(Source data)

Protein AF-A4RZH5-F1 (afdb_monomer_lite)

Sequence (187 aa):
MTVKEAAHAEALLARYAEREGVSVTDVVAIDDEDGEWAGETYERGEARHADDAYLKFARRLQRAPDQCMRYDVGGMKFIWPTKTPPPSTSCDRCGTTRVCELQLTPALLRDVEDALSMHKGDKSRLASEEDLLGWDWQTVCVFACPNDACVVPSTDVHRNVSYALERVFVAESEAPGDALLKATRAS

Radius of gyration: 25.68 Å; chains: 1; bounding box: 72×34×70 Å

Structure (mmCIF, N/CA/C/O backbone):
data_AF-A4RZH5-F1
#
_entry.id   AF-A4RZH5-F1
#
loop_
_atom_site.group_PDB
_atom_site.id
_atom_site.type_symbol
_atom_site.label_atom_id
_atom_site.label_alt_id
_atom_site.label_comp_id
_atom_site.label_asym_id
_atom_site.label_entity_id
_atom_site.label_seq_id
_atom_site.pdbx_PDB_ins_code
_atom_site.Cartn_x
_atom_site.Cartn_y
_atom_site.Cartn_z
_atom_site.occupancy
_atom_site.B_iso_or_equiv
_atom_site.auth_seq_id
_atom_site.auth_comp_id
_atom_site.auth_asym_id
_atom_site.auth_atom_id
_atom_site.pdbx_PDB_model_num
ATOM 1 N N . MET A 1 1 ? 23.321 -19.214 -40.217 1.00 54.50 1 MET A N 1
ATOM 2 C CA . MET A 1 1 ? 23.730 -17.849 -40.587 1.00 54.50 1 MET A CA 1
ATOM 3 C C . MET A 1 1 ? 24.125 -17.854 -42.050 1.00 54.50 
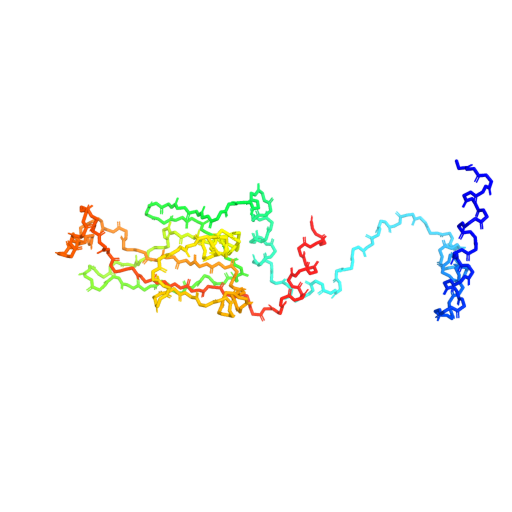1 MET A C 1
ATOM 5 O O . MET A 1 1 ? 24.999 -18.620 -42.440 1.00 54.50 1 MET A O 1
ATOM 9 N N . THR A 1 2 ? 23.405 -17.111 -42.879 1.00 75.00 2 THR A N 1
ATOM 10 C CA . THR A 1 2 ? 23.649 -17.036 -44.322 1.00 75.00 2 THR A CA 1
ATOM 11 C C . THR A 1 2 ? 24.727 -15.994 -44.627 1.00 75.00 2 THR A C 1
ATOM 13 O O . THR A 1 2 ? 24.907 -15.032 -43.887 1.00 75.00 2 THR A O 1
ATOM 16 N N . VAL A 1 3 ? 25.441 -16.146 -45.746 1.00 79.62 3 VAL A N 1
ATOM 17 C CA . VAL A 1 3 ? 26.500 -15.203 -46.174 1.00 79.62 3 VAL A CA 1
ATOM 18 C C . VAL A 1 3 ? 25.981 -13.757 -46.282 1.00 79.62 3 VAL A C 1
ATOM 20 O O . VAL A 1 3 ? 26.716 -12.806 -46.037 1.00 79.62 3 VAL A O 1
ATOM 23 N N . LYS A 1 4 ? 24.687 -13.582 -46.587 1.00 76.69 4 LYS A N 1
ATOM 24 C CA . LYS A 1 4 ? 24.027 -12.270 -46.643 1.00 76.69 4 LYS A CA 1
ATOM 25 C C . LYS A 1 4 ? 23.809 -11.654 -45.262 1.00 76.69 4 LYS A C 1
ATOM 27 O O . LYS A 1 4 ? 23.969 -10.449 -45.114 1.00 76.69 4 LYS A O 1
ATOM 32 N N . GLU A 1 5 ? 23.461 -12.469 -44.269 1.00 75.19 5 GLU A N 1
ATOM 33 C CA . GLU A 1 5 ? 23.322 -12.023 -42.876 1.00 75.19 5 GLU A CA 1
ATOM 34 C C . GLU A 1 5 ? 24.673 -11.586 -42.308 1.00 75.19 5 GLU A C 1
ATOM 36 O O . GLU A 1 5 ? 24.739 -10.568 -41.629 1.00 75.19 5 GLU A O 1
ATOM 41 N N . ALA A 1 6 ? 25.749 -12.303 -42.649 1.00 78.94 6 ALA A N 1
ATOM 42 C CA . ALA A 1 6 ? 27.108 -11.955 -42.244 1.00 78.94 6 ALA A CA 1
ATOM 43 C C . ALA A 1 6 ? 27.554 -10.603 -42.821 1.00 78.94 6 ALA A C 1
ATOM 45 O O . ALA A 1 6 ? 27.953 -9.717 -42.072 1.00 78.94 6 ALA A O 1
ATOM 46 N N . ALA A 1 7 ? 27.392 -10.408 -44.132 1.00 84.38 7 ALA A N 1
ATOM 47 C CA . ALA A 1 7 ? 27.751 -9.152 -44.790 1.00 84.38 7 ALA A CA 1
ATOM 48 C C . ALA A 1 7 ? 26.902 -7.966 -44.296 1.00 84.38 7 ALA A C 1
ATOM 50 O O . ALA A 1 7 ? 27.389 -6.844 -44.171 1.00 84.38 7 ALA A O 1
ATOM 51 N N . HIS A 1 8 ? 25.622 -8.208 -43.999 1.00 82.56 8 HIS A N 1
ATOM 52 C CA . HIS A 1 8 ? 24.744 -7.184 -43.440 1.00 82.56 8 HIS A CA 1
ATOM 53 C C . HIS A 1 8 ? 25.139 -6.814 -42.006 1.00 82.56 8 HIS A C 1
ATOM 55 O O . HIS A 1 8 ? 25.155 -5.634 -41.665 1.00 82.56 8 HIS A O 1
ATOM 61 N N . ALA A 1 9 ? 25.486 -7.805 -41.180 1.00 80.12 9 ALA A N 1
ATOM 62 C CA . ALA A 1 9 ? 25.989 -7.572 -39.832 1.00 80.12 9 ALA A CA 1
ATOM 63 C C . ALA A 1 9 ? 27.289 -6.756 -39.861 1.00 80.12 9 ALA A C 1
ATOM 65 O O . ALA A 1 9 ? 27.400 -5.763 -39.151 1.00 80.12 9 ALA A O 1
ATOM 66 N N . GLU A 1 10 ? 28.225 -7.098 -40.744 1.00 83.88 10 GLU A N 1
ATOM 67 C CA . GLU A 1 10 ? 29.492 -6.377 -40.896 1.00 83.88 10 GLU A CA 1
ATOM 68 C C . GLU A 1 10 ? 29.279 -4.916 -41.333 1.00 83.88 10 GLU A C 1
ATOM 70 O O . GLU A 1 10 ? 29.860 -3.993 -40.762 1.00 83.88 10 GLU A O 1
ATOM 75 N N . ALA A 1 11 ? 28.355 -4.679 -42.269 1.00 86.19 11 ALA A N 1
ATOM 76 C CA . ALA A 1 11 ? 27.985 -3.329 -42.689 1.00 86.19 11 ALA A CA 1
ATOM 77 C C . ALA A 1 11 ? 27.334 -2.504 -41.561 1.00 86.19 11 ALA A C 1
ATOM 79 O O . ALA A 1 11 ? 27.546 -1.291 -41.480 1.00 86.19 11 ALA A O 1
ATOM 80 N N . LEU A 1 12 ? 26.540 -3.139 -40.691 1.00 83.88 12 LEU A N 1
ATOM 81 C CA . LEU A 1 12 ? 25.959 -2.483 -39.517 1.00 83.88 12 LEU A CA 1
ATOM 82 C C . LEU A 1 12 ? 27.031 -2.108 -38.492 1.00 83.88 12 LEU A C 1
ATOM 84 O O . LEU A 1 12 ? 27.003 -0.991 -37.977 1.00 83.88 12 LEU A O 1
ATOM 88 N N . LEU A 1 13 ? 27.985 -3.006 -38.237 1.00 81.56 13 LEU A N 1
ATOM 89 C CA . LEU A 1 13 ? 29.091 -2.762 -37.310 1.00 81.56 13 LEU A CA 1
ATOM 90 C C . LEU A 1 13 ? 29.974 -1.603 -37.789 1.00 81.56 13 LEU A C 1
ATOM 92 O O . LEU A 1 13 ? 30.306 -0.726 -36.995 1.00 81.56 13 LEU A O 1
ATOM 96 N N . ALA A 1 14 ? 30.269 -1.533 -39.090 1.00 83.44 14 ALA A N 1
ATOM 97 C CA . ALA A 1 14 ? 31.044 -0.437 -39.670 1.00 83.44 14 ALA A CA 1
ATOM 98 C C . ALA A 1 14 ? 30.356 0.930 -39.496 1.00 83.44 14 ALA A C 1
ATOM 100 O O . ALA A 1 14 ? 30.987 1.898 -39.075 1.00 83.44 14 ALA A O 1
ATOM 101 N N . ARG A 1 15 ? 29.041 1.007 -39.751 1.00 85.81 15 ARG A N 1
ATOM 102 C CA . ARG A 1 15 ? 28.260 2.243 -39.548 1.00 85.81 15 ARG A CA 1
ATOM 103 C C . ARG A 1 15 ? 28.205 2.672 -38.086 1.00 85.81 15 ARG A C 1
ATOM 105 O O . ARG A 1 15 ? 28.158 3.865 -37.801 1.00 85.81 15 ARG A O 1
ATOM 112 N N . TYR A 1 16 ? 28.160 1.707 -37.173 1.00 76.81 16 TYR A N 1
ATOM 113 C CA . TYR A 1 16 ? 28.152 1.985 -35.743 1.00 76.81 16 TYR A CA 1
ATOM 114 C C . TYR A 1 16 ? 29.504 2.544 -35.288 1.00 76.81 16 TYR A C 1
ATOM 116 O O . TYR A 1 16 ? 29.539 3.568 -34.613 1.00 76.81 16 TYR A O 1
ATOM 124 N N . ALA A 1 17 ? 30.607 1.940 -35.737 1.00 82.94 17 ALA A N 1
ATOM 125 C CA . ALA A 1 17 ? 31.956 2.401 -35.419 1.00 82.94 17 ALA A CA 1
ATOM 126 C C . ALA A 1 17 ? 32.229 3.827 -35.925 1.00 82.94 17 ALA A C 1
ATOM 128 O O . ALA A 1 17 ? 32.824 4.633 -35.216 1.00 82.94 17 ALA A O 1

=== WORK REQUEST ===
Using the records above, print exactly the run of lines that starts with the line with "ATOM 1 N N ." and goes on through the line with "ATOM 10 C CA", pictures excluded.

=== RESULT BELOW ===
ATOM 1 N N . MET A 1 1 ? 23.321 -19.214 -40.217 1.00 54.50 1 MET A N 1
ATOM 2 C CA . MET A 1 1 ? 23.730 -17.849 -40.587 1.00 54.50 1 MET A CA 1
ATOM 3 C C . MET A 1 1 ? 24.125 -17.854 -42.050 1.00 54.50 
1 MET A C 1
ATOM 5 O O . MET A 1 1 ? 24.999 -18.620 -42.440 1.00 54.50 1 MET A O 1
ATOM 9 N N . THR A 1 2 ? 23.405 -17.111 -42.879 1.00 75.00 2 THR A N 1
ATOM 10 C CA . THR A 1 2 ? 23.649 -17.036 -44.322 1.00 75.00 2 THR A CA 1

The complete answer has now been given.